Excerpts from a dataset
§ §

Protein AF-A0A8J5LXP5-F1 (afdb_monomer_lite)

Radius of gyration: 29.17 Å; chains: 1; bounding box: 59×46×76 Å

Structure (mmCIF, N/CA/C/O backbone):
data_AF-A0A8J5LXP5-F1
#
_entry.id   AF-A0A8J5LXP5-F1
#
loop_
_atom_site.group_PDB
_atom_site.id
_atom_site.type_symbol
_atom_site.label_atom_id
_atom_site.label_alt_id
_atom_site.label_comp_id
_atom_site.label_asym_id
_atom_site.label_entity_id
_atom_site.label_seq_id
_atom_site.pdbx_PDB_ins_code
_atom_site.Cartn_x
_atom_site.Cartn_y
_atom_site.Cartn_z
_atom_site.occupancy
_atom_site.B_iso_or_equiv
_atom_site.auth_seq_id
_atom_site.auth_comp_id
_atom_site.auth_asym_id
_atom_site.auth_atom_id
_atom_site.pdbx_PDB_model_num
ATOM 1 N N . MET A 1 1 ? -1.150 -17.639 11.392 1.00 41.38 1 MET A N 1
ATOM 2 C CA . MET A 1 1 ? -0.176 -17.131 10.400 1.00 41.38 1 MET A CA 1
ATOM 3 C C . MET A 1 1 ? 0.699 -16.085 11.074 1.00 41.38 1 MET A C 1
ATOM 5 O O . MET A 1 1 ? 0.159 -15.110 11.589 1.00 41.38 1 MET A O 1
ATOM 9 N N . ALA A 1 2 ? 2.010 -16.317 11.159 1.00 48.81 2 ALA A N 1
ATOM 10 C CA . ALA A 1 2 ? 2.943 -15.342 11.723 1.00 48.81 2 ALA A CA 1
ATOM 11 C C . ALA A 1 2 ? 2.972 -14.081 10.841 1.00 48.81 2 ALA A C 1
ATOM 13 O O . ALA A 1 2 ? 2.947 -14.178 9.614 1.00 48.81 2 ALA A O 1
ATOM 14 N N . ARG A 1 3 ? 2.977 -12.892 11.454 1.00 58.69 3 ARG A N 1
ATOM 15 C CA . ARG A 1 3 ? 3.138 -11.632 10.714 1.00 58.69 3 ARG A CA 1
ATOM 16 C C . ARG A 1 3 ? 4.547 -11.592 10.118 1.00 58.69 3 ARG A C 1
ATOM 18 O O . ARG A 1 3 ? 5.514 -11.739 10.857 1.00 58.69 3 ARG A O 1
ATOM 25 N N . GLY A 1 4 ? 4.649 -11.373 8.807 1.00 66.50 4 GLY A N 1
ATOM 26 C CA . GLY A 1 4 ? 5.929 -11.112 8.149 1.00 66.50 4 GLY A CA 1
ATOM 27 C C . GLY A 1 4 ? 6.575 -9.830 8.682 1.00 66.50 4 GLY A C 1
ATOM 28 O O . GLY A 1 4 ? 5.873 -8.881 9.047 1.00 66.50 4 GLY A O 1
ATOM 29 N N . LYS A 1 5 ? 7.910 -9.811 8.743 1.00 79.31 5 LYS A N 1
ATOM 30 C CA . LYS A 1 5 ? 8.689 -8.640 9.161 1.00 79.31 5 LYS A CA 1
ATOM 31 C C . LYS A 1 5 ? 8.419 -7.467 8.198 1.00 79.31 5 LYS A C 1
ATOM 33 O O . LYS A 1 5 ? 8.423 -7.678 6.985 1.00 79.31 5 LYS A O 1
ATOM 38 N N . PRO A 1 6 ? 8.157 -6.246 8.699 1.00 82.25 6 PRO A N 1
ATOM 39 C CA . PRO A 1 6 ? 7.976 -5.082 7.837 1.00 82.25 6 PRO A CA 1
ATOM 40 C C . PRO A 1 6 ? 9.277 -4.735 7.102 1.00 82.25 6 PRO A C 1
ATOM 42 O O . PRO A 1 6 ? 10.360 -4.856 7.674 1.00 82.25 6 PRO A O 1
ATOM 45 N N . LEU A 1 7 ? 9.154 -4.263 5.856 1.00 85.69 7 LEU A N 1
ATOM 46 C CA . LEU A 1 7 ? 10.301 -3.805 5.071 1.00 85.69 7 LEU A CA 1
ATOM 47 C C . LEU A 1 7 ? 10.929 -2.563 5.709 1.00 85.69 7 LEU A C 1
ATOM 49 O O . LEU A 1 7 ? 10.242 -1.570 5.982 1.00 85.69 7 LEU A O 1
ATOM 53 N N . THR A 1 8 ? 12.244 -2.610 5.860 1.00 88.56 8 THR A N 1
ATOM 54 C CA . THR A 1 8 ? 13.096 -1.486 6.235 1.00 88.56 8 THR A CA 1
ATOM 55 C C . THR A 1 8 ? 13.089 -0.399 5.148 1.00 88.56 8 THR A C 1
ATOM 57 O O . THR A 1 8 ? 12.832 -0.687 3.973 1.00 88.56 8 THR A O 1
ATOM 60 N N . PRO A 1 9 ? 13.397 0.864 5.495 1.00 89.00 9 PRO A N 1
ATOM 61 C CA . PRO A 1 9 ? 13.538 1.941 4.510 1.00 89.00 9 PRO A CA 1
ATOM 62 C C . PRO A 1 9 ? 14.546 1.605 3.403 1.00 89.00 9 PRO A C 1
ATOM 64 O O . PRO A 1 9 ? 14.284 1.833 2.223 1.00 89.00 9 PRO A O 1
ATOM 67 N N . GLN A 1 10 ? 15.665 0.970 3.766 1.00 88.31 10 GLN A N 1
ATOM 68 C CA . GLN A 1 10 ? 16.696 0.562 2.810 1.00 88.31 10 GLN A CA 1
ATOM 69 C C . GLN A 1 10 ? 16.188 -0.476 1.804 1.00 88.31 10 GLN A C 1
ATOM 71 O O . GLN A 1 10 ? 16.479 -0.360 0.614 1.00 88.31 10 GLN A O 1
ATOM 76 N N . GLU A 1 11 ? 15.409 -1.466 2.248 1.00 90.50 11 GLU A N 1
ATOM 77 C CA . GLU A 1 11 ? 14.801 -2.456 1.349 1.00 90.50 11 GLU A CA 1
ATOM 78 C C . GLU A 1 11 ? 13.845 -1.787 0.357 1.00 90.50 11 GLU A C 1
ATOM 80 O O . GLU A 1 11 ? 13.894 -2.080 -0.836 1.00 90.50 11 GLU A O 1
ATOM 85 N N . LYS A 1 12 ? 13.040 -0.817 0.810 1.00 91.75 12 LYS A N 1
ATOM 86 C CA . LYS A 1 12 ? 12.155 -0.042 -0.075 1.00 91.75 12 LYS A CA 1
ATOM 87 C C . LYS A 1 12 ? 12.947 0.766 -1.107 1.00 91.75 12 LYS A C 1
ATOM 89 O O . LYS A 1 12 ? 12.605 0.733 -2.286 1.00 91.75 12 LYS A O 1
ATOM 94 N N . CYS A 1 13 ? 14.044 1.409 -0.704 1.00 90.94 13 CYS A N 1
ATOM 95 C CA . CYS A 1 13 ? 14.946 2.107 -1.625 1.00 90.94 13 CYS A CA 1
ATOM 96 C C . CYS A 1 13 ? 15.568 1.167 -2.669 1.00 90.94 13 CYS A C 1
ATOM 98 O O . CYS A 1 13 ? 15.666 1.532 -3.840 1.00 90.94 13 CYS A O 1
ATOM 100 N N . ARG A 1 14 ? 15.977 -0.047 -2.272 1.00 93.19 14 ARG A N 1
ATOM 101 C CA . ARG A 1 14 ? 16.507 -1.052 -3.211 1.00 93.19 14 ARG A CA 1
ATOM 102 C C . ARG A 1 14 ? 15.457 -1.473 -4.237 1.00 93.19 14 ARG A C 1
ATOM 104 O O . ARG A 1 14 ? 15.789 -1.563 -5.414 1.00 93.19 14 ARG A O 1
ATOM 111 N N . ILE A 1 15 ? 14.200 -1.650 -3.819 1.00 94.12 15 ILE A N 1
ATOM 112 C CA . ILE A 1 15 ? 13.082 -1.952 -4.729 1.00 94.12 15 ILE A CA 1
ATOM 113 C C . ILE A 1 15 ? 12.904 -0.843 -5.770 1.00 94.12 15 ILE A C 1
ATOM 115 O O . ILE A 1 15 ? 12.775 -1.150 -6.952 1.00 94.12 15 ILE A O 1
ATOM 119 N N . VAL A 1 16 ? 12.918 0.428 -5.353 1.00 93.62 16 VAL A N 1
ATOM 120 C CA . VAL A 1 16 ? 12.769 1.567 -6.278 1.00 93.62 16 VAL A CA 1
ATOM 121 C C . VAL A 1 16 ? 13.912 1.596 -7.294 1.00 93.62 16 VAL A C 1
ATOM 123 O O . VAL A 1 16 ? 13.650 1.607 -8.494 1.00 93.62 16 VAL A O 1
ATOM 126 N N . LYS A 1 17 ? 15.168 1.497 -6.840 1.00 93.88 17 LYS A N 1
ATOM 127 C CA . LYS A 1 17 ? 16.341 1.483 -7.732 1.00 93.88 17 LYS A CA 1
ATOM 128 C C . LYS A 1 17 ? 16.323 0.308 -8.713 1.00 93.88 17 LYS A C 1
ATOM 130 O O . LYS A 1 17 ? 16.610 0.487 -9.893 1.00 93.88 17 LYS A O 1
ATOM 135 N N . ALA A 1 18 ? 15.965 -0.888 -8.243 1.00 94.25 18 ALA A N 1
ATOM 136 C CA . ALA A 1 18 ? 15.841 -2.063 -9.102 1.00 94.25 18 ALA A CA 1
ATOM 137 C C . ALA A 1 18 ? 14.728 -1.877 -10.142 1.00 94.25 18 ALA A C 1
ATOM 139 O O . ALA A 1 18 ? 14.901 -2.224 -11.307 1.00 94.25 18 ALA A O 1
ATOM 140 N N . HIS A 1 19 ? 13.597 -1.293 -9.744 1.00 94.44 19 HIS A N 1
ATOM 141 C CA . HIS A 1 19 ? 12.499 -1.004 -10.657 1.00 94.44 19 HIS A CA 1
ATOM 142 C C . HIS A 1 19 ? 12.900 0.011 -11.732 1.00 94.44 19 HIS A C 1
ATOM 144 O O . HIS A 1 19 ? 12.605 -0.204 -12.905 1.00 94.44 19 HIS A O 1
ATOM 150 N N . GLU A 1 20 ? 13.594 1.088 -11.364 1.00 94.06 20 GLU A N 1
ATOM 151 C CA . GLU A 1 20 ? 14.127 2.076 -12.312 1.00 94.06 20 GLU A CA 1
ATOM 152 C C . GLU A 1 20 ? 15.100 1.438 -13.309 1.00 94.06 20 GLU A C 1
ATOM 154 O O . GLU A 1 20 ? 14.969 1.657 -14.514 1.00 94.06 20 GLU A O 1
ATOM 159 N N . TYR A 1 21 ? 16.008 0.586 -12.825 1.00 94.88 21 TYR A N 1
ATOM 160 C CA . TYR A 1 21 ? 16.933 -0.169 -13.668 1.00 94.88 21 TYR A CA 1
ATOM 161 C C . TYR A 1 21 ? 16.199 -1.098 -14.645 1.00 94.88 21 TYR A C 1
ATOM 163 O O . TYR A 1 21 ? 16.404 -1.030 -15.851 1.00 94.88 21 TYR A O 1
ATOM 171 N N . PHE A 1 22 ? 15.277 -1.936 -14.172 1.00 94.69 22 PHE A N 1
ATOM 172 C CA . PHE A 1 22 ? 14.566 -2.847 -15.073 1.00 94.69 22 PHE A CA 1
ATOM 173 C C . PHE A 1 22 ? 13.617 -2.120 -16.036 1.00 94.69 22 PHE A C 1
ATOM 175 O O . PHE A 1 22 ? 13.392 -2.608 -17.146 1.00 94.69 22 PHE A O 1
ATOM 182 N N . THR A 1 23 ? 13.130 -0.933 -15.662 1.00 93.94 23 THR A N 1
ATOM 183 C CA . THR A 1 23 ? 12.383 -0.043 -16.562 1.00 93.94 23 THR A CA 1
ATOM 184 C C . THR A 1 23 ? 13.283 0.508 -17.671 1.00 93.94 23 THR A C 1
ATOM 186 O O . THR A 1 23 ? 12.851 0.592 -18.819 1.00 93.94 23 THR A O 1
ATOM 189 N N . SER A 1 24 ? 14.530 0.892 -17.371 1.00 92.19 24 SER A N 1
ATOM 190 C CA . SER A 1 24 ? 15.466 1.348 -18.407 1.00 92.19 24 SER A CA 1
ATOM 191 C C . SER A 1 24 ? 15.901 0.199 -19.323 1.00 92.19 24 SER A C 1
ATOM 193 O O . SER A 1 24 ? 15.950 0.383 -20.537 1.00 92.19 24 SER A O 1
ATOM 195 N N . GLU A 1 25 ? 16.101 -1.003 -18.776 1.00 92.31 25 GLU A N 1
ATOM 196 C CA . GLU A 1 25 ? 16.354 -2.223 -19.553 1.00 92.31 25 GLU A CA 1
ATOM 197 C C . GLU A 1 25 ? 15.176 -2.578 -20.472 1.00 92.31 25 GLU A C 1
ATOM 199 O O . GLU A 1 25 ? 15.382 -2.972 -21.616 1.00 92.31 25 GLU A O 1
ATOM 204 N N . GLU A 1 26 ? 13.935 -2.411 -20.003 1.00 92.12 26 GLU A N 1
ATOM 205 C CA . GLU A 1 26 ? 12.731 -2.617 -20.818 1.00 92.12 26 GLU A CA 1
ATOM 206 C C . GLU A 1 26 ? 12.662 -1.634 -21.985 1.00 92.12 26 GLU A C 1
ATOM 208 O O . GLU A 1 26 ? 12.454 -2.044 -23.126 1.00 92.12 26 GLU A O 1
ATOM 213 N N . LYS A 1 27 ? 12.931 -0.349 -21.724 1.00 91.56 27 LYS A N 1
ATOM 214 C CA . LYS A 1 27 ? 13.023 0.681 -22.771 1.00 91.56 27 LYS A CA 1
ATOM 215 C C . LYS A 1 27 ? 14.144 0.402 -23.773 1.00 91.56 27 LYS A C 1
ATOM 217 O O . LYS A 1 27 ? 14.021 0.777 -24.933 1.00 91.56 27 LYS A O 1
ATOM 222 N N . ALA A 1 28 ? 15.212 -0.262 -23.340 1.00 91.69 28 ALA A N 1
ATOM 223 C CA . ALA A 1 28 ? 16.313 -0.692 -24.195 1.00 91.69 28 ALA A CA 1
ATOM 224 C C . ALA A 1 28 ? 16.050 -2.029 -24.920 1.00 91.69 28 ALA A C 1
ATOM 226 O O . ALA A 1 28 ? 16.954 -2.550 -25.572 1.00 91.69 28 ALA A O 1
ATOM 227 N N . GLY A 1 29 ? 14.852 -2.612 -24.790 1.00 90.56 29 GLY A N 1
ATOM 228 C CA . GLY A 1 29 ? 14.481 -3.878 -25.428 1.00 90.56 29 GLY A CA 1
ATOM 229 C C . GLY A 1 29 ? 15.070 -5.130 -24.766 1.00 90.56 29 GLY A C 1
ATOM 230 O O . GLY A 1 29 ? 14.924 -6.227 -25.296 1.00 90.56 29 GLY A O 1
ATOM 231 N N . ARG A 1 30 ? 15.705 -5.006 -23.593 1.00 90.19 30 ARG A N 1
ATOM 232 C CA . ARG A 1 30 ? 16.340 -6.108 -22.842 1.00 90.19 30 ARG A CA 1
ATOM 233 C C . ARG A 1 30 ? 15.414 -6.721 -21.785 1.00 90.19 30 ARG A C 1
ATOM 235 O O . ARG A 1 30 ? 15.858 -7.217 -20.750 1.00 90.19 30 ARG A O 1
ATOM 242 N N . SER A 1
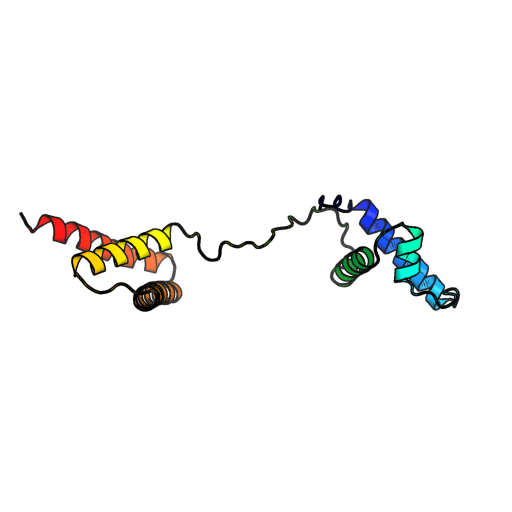 31 ? 14.101 -6.665 -22.009 1.00 84.69 31 SER A N 1
ATOM 243 C CA . SER A 1 31 ? 13.112 -7.250 -21.094 1.00 84.69 31 SER A CA 1
ATOM 244 C C . SER A 1 31 ? 12.933 -8.754 -21.268 1.00 84.69 31 SER A C 1
ATOM 246 O O . SER A 1 31 ? 12.457 -9.402 -20.339 1.00 84.69 31 SER A O 1
ATOM 248 N N . TRP A 1 32 ? 13.304 -9.309 -22.429 1.00 85.06 32 TRP A N 1
ATOM 249 C CA . TRP A 1 32 ? 13.112 -10.727 -22.767 1.00 85.06 32 TRP A CA 1
ATOM 250 C C . TRP A 1 32 ? 11.663 -11.209 -22.557 1.00 85.06 32 TRP A C 1
ATOM 252 O O . TRP A 1 32 ? 11.426 -12.365 -22.225 1.00 85.06 32 TRP A O 1
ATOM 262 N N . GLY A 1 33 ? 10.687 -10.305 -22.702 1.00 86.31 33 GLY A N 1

§ §

> [AIM OF THE EXERCISE]: There is a run of lines above from the one with "ATOM 135 N N" to the one with "ATOM 150 N N"; print exactly that run, both ends included, and nothing else.

> [EXPECTED ANSWER]:
ATOM 135 N N . ALA A 1 18 ? 15.965 -0.888 -8.243 1.00 94.25 18 ALA A N 1
ATOM 136 C CA . ALA A 1 18 ? 15.841 -2.063 -9.102 1.00 94.25 18 ALA A CA 1
ATOM 137 C C . ALA A 1 18 ? 14.728 -1.877 -10.142 1.00 94.25 18 ALA A C 1
ATOM 139 O O . ALA A 1 18 ? 14.901 -2.224 -11.307 1.00 94.25 18 ALA A O 1
ATOM 140 N N . HIS A 1 19 ? 13.597 -1.293 -9.744 1.00 94.44 19 HIS A N 1
ATOM 141 C CA . HIS A 1 19 ? 12.499 -1.004 -10.657 1.00 94.44 19 HIS A CA 1
ATOM 142 C C . HIS A 1 19 ? 12.900 0.011 -11.732 1.00 94.44 19 HIS A C 1
ATOM 144 O O . HIS A 1 19 ? 12.605 -0.204 -12.905 1.00 94.44 19 HIS A O 1
ATOM 150 N N . GLU A 1 20 ? 13.594 1.088 -11.364 1.00 94.06 20 GLU A N 1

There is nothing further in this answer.